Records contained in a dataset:
•••••

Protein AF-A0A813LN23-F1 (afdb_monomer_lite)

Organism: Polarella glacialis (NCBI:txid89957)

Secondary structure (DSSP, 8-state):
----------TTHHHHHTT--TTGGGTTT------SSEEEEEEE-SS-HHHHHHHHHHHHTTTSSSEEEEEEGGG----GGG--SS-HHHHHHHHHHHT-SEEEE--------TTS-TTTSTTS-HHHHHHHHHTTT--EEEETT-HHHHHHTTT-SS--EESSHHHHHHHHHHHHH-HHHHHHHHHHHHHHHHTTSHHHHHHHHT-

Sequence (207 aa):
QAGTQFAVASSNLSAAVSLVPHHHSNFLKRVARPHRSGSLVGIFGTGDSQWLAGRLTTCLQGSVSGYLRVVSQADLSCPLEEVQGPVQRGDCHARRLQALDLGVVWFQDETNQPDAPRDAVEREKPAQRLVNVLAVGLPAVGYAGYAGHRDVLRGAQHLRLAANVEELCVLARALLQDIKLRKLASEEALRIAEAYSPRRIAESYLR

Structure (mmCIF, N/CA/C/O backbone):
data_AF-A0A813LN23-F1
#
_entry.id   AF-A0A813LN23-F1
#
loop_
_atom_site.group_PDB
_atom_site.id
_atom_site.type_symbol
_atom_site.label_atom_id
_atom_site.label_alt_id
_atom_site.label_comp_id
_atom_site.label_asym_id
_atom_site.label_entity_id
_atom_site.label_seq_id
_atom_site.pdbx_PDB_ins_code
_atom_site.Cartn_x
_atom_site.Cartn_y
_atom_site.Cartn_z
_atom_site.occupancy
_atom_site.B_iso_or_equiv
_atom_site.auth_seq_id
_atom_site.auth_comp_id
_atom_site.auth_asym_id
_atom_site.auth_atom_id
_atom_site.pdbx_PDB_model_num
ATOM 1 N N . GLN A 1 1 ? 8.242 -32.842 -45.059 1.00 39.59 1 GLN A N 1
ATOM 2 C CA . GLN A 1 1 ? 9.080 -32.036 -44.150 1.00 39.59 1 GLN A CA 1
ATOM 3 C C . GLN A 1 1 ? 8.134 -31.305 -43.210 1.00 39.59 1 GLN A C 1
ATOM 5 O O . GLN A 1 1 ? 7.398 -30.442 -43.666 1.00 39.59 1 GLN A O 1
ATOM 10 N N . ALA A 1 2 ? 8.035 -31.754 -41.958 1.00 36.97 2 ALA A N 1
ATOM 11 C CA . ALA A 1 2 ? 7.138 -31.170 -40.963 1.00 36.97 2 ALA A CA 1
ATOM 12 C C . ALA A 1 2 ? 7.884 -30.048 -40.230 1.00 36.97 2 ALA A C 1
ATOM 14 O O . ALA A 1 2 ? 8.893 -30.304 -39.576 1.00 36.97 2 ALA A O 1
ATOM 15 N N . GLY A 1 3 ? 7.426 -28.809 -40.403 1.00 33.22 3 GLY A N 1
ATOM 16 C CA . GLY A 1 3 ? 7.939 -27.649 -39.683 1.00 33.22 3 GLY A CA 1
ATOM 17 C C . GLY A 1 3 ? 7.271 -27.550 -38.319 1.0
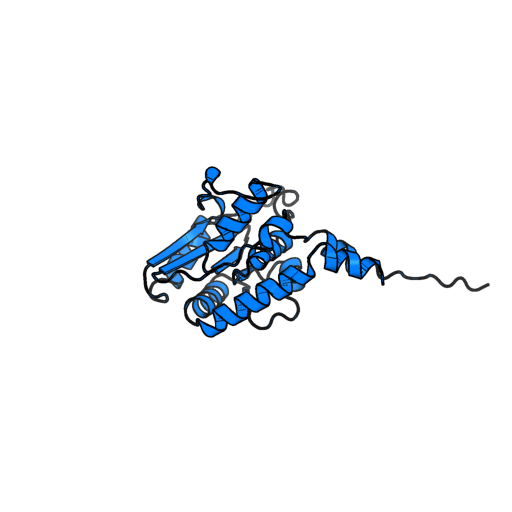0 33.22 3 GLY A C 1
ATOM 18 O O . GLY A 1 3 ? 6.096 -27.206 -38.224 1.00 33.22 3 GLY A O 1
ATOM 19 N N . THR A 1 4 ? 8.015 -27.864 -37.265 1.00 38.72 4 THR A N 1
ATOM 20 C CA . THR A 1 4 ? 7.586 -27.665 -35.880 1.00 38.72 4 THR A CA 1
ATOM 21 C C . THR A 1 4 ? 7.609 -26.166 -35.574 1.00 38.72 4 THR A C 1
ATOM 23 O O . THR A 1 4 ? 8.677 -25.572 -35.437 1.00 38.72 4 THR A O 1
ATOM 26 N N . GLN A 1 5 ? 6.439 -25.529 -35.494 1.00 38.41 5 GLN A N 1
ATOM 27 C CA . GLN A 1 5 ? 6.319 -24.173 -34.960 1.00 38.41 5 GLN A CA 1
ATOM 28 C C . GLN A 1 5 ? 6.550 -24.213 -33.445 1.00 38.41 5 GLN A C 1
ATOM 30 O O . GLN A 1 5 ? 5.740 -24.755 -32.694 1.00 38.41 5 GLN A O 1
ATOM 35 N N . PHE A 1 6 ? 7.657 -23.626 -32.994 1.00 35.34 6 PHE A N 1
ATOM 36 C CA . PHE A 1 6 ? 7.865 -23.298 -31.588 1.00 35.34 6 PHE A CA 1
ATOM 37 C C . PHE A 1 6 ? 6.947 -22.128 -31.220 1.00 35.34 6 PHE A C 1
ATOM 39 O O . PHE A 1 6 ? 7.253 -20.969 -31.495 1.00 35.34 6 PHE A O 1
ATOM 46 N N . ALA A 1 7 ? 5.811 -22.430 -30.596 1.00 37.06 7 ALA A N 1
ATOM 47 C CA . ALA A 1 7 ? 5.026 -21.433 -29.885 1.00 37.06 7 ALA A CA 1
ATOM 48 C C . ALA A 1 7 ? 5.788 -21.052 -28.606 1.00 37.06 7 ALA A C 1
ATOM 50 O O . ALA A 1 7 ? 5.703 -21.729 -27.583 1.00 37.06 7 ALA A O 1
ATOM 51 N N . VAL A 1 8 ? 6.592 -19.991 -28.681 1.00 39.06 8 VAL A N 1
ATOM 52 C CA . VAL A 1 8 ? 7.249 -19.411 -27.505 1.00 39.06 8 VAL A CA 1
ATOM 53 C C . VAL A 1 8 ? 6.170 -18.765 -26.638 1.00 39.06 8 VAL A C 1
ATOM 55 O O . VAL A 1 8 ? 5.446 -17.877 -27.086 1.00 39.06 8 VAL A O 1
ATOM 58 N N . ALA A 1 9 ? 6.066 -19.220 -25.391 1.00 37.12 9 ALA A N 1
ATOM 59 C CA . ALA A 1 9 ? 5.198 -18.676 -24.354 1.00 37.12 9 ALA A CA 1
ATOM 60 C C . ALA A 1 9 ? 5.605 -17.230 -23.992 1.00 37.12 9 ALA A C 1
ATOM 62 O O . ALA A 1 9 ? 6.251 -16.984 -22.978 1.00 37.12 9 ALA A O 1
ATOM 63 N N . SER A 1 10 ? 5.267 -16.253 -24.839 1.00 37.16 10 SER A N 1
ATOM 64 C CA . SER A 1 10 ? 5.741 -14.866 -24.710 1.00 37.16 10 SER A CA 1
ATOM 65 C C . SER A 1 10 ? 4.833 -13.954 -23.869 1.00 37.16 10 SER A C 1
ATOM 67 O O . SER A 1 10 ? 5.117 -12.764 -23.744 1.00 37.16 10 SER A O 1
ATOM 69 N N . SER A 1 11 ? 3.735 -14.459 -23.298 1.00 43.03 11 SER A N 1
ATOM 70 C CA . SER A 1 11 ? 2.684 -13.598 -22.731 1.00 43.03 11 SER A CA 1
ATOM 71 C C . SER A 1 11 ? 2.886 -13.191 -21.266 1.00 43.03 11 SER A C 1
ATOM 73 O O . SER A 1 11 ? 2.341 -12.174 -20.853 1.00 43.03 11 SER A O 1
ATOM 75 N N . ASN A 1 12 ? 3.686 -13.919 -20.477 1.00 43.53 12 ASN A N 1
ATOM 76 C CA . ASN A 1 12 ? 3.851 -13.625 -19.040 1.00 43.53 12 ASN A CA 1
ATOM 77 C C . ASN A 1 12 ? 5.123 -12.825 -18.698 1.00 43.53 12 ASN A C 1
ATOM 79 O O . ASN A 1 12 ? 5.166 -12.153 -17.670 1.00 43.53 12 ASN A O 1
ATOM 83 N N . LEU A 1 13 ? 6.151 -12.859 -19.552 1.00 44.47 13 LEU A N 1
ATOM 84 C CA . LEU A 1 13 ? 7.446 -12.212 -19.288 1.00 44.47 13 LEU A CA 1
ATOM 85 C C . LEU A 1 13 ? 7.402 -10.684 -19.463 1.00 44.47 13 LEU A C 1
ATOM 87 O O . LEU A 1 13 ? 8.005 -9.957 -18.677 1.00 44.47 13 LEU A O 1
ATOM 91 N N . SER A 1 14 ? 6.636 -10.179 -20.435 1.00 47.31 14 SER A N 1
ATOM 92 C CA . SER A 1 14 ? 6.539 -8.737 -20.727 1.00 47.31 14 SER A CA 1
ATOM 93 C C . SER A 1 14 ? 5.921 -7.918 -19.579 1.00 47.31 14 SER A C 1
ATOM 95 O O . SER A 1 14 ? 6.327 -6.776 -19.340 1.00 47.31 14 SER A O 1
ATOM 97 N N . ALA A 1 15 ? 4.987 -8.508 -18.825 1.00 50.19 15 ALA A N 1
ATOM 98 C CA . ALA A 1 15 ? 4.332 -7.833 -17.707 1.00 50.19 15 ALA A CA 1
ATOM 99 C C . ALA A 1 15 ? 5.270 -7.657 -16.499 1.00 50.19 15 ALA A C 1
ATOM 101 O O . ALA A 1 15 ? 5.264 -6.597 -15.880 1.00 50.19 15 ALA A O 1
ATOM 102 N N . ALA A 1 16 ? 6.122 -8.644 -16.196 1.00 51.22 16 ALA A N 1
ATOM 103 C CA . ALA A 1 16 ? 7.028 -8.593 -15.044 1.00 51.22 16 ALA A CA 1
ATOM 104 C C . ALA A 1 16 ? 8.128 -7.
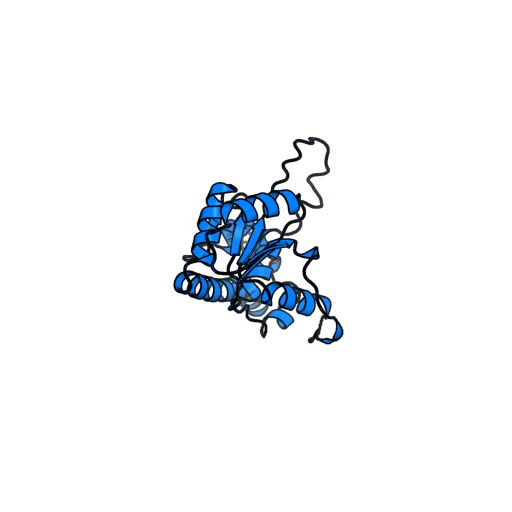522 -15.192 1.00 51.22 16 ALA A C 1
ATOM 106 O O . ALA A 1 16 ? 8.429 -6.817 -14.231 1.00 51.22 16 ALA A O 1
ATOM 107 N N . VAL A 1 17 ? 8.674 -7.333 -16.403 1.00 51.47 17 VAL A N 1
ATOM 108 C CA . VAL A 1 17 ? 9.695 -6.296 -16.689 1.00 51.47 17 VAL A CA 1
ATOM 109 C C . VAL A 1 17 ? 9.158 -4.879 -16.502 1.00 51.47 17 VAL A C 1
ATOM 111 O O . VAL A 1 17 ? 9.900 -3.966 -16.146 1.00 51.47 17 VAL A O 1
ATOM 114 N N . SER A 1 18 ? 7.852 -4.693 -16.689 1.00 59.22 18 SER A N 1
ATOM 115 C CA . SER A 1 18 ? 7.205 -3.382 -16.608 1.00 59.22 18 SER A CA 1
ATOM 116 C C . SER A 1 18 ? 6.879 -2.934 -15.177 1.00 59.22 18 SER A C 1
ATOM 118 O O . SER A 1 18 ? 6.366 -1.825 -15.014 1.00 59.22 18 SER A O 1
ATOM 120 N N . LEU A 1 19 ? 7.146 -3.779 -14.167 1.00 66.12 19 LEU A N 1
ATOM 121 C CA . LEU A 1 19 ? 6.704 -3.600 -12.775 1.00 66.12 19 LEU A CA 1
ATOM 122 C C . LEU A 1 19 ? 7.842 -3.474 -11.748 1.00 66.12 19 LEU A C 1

•••••

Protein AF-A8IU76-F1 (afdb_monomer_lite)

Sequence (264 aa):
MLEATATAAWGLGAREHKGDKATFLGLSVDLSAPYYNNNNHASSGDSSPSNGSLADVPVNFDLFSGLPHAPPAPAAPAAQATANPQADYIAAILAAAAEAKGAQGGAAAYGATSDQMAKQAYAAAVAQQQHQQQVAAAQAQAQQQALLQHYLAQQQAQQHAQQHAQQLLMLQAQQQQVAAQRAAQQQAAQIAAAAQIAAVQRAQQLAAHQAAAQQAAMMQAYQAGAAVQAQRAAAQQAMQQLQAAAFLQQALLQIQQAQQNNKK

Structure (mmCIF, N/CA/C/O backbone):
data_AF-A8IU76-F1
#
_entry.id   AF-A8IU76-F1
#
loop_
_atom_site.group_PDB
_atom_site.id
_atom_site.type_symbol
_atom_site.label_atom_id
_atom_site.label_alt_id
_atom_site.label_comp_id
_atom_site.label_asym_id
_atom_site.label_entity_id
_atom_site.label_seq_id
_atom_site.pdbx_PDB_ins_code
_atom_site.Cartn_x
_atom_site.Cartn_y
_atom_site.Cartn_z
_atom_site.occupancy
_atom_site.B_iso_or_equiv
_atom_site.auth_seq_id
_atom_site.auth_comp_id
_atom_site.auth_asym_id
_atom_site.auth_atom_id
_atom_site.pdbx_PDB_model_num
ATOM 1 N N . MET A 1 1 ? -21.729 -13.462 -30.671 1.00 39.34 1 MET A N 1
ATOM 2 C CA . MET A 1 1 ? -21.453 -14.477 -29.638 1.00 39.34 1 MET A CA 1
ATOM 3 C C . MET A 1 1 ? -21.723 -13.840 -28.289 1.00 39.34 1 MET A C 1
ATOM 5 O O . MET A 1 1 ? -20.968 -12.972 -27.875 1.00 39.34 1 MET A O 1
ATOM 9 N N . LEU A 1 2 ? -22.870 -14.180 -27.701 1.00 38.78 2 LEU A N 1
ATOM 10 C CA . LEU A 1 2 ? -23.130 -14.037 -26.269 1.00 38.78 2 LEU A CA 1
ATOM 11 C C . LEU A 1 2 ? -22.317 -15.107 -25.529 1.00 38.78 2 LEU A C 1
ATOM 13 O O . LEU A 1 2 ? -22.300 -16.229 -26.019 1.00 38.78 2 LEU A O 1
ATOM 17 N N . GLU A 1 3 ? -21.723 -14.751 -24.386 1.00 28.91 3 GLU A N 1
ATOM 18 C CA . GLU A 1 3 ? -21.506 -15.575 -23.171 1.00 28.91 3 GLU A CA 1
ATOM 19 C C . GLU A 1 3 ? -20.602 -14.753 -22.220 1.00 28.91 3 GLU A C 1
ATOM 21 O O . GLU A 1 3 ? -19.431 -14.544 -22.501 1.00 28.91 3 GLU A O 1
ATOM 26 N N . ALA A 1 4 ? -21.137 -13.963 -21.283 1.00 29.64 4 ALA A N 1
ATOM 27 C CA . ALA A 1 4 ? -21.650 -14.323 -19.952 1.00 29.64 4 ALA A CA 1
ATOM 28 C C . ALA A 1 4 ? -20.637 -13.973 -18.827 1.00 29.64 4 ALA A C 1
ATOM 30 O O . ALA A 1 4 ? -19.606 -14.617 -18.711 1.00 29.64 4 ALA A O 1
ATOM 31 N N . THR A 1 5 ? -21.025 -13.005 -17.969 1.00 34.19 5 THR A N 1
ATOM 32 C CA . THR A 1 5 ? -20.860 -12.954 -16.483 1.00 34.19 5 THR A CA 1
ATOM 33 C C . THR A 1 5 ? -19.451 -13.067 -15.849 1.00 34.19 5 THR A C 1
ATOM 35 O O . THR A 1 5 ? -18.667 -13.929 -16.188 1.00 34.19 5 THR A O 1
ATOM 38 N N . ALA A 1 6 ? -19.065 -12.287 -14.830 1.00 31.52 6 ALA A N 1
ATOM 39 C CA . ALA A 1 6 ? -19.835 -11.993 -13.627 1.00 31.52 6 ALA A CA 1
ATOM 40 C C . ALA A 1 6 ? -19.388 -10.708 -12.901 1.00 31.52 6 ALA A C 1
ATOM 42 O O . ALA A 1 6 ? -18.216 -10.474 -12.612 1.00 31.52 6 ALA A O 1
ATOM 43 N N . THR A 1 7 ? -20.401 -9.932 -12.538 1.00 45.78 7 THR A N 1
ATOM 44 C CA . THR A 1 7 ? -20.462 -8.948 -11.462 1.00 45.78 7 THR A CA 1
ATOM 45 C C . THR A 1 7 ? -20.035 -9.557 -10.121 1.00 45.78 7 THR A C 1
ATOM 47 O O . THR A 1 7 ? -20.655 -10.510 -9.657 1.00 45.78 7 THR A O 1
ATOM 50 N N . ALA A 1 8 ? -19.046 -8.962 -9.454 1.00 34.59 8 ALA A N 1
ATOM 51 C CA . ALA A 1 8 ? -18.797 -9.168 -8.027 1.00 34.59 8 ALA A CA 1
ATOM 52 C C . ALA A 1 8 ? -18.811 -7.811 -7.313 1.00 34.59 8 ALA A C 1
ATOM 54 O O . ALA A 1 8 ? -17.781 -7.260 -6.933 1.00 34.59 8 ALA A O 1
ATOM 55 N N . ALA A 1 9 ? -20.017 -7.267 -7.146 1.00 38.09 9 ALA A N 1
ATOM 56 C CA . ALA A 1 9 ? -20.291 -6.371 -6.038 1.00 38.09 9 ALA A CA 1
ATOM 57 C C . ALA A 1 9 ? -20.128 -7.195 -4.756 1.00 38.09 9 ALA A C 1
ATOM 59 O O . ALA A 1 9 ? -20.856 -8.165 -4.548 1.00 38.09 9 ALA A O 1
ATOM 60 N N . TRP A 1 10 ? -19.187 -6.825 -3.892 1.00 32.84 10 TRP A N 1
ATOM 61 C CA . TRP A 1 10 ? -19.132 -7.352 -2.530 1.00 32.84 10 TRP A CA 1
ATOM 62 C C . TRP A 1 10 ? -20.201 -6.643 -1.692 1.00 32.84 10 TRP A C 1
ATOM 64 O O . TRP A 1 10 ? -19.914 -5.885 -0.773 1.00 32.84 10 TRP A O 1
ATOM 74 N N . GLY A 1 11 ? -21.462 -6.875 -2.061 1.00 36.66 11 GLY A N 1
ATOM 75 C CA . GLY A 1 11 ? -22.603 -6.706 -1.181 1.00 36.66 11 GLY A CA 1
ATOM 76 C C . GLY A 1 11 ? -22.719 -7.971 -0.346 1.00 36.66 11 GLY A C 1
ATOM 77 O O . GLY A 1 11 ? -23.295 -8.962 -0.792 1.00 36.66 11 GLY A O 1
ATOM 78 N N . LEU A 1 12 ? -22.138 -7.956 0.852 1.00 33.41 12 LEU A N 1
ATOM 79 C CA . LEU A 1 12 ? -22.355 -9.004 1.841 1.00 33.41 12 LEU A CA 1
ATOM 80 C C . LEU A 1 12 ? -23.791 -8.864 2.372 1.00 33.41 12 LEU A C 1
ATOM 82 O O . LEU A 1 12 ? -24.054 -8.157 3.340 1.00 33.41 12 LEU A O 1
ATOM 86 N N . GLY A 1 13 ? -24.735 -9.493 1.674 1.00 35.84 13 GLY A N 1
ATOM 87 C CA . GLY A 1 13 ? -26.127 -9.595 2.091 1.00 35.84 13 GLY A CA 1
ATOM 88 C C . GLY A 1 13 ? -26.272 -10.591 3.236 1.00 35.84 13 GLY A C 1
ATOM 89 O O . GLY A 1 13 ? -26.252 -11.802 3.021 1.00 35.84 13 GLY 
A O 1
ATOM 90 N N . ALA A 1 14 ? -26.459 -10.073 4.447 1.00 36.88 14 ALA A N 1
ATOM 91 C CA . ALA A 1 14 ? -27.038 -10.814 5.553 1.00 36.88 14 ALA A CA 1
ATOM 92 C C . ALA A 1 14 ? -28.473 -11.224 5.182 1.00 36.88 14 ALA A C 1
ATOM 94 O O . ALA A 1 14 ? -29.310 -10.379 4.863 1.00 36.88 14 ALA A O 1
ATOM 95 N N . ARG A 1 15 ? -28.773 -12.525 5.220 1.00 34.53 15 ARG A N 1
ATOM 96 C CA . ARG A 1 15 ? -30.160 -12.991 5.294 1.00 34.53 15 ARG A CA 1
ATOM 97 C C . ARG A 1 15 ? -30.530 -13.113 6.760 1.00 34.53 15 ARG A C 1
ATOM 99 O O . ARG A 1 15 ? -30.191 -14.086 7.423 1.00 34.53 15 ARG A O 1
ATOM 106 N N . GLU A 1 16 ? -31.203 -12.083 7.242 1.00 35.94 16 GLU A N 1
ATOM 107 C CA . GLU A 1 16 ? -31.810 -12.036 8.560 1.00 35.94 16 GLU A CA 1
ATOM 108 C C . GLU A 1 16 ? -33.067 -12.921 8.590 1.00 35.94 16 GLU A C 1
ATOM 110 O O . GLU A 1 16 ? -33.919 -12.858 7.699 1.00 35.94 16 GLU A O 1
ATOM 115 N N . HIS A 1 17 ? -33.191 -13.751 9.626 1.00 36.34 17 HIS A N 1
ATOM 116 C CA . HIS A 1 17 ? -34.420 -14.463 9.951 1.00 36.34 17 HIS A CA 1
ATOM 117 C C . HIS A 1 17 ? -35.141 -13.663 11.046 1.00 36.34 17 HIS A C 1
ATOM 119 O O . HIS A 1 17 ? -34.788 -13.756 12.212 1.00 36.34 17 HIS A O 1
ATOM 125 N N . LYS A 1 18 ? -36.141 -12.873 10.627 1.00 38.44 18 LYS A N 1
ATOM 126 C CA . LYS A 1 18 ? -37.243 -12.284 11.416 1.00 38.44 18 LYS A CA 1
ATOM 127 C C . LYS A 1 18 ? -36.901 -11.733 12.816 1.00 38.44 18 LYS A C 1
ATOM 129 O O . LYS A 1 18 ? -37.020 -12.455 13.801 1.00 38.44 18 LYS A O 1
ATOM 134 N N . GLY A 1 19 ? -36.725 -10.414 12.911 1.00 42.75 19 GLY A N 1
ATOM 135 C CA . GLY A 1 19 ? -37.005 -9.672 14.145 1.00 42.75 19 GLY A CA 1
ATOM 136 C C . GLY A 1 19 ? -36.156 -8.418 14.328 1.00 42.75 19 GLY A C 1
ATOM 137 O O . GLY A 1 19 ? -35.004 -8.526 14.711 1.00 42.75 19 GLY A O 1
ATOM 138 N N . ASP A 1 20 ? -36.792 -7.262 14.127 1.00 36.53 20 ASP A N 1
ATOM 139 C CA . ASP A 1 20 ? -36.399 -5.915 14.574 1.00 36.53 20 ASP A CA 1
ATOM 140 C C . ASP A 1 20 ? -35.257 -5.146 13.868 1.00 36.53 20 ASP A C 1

•••••

• _What needs to be done_
An exact copy of the lines above, from the one containing "ATOM 76 C CA" through the one containing "ATOM 83 N N", is the whole of the answer.

• _Written solution_
ATOM 76 C CA . ASN A 1 12 ? 3.851 -13.625 -19.040 1.00 43.53 12 ASN A CA 1
ATOM 77 C C . ASN A 1 12 ? 5.123 -12.825 -18.698 1.00 43.53 12 ASN A C 1
ATOM 79 O O . ASN A 1 12 ? 5.166 -12.153 -17.670 1.00 43.53 12 ASN A O 1
ATOM 83 N N . LEU A 1 13 ? 6.151 -12.859 -19.552 1.00 44.47 13 LEU A N 1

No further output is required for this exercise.